Modern single-cell and multiomic datasets require complex, multistep analysis
workflows involving sparse matrices, trajectory models, differential expression,
signature scoring, artifact management, and scientific reporting. At the same
time, large language models make it possible to build interactive analysis
agents, but unconstrained agents that execute arbitrary code are difficult to
audit and unsuitable for sensitive or unpublished biological data.
This project will develop and evaluate an agent-orchestrated analysis system for
single-cell and multiomic trajectory analysis. The system separates a canonical
analysis engine, scworkbench, from a Python LLM orchestration harness,
scwb-agent. The analysis engine exposes typed scientific operations over
portable analysis bundles, while the agent harness is restricted to typed tools
and records full provenance for every action.

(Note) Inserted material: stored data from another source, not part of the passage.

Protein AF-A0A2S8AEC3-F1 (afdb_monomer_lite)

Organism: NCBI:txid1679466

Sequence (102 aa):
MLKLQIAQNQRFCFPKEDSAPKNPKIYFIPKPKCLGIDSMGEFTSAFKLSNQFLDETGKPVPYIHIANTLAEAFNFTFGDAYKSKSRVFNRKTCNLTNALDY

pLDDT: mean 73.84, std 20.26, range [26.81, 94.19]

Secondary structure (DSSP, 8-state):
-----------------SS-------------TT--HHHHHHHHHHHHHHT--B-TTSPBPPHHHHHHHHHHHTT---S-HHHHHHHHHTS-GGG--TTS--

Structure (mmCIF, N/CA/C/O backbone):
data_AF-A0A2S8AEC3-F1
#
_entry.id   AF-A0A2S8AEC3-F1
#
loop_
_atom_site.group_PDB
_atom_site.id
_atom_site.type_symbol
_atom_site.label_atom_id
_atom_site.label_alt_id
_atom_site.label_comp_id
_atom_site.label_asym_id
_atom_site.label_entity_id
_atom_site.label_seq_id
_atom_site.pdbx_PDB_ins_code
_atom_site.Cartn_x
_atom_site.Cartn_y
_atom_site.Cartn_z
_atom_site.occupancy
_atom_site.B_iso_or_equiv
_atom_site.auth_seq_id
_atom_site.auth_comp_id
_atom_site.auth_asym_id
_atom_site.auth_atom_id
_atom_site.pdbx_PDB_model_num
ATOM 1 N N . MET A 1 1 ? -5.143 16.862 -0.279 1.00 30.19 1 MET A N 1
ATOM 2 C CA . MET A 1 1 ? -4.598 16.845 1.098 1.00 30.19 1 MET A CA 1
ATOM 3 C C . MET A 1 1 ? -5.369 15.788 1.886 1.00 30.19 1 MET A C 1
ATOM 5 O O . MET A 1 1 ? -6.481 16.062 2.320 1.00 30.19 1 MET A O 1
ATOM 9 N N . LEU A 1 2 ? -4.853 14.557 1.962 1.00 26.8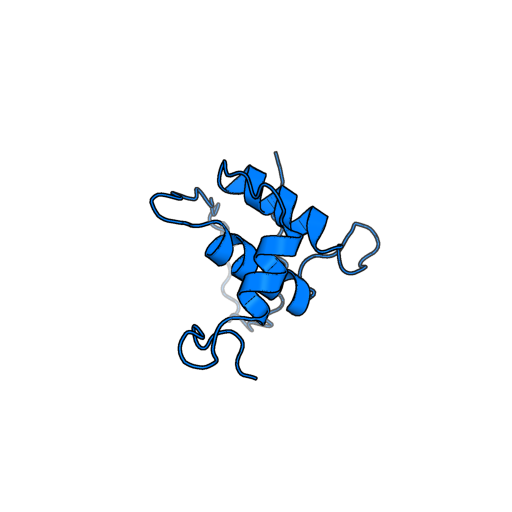1 2 LEU A N 1
ATOM 10 C CA . LEU A 1 2 ? -5.525 13.448 2.652 1.00 26.81 2 LEU A CA 1
ATOM 11 C C . LEU A 1 2 ? -5.473 13.658 4.174 1.00 26.81 2 LEU A C 1
ATOM 13 O O . LEU A 1 2 ? -4.396 13.773 4.757 1.00 26.81 2 LEU A O 1
ATOM 17 N N . LYS A 1 3 ? -6.644 13.715 4.820 1.00 31.31 3 LYS A N 1
ATOM 18 C CA . LYS A 1 3 ? -6.771 13.624 6.279 1.00 31.31 3 LYS A CA 1
ATOM 19 C C . LYS A 1 3 ? -6.687 12.149 6.661 1.00 31.31 3 LYS A C 1
ATOM 21 O O . LYS A 1 3 ? -7.661 11.421 6.515 1.00 31.31 3 LYS A O 1
ATOM 26 N N . LEU A 1 4 ? -5.535 11.718 7.162 1.00 37.09 4 LEU A N 1
ATOM 27 C CA . LEU A 1 4 ? -5.413 10.421 7.819 1.00 37.09 4 LEU A CA 1
ATOM 28 C C . LEU A 1 4 ? -6.118 10.512 9.183 1.00 37.09 4 LEU A C 1
ATOM 30 O O . LEU A 1 4 ? -5.531 10.968 10.164 1.00 37.09 4 LEU A O 1
ATOM 34 N N . GLN A 1 5 ? -7.399 10.151 9.244 1.00 39.84 5 GLN A N 1
ATOM 35 C CA . GLN A 1 5 ? -8.081 9.945 10.520 1.00 39.84 5 GLN A CA 1
ATOM 36 C C . GLN A 1 5 ? -7.705 8.559 11.035 1.00 39.84 5 GLN A C 1
ATOM 38 O O . GLN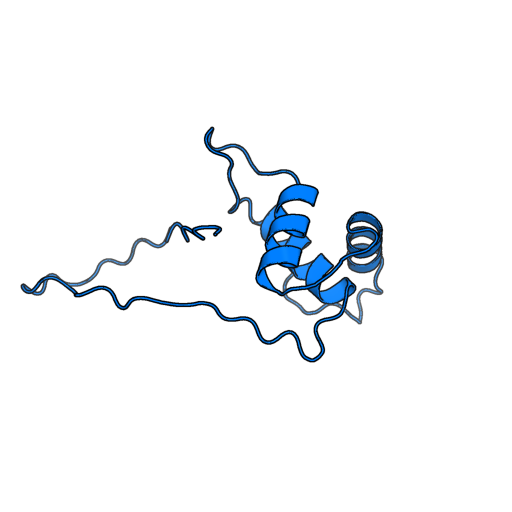 A 1 5 ? -8.264 7.549 10.623 1.00 39.84 5 GLN A O 1
ATOM 43 N N . ILE A 1 6 ? -6.722 8.515 11.929 1.00 42.31 6 ILE A N 1
ATOM 44 C CA . ILE A 1 6 ? -6.424 7.307 12.693 1.00 42.31 6 ILE A CA 1
ATOM 45 C C . ILE A 1 6 ? -7.579 7.131 13.684 1.00 42.31 6 ILE A C 1
ATOM 47 O O . ILE A 1 6 ? -7.670 7.866 14.668 1.00 42.31 6 ILE A O 1
ATOM 51 N N . ALA A 1 7 ? -8.486 6.191 13.416 1.00 36.03 7 ALA A N 1
ATOM 52 C CA . ALA A 1 7 ? -9.469 5.765 14.402 1.00 36.03 7 ALA A CA 1
ATOM 53 C C . ALA A 1 7 ? -8.718 5.038 15.525 1.00 36.03 7 ALA A C 1
ATOM 55 O O . ALA A 1 7 ? -8.299 3.890 15.373 1.00 36.03 7 ALA A O 1
ATOM 56 N N . GLN A 1 8 ? -8.493 5.724 16.647 1.00 45.44 8 GLN A N 1
ATOM 57 C CA . GLN A 1 8 ? -7.916 5.110 17.838 1.00 45.44 8 GLN A CA 1
ATOM 58 C C . GLN A 1 8 ? -8.944 4.170 18.476 1.00 45.44 8 GLN A C 1
ATOM 60 O O . GLN A 1 8 ? -9.658 4.534 19.405 1.00 45.44 8 GLN A O 1
ATOM 65 N N . ASN A 1 9 ? -9.019 2.937 17.980 1.00 40.97 9 ASN A N 1
ATOM 66 C CA . ASN A 1 9 ? -9.694 1.844 18.672 1.00 40.97 9 ASN A CA 1
ATOM 67 C C . ASN A 1 9 ? -8.778 1.275 19.762 1.00 40.97 9 ASN A C 1
ATOM 69 O O . ASN A 1 9 ? -8.290 0.154 19.656 1.00 40.97 9 ASN A O 1
ATOM 73 N N . GLN A 1 10 ? -8.549 2.043 20.827 1.00 43.66 10 GLN A N 1
ATOM 74 C CA . GLN A 1 10 ? -8.087 1.495 22.101 1.00 43.66 10 GLN A CA 1
ATOM 75 C C . GLN A 1 10 ? -8.871 2.157 23.233 1.00 43.66 10 GLN A C 1
ATOM 77 O O . GLN A 1 10 ? -8.776 3.360 23.465 1.00 43.66 10 GLN A O 1
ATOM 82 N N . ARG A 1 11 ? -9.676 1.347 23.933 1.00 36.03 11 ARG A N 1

The project preserves a strict separation between the canonical analysis engine and an
LLM-based orchestration layer. The scworkbench engine, already developed by PI De Weerd of this project, provides portable analysis bundles, typed scientific operations, promoted artifacts, and provenance records. The scwb-agent harness, also already in development, exposes only typed tools to the language model, records every tool call and result, and writes reports linked to engine provenance. The agent is not allowed to run arbitrary shell commands or
free-form R code.
The main computational tasks are:
- large-scale single-cell and multiomic analysis over portable scworkbench
bundles
- repeated operation runs for differential expression, signature scoring,
trajectory inference, smoothing, model projection, motif analysis, and
benchmarking
- local inference with open-weight instruction-tuned LLMs for planning,
tool selection, error recovery, and report drafting
- evaluation of agent behavior under constrained typed-tool access
- containerized reproducibility tests across CPU, GPU, and sensitive-data
partitions
The project does not aim to pretrain a foundation model. The LLM workload is
primarily inference and possibly lightweight parameter-efficient adaptation or
preference tuning of existing open models. The biological workloads are
substantial because they operate on large sparse matrices, feature spaces,
trajectory objects, model artifacts, and repeated analysis DAGs.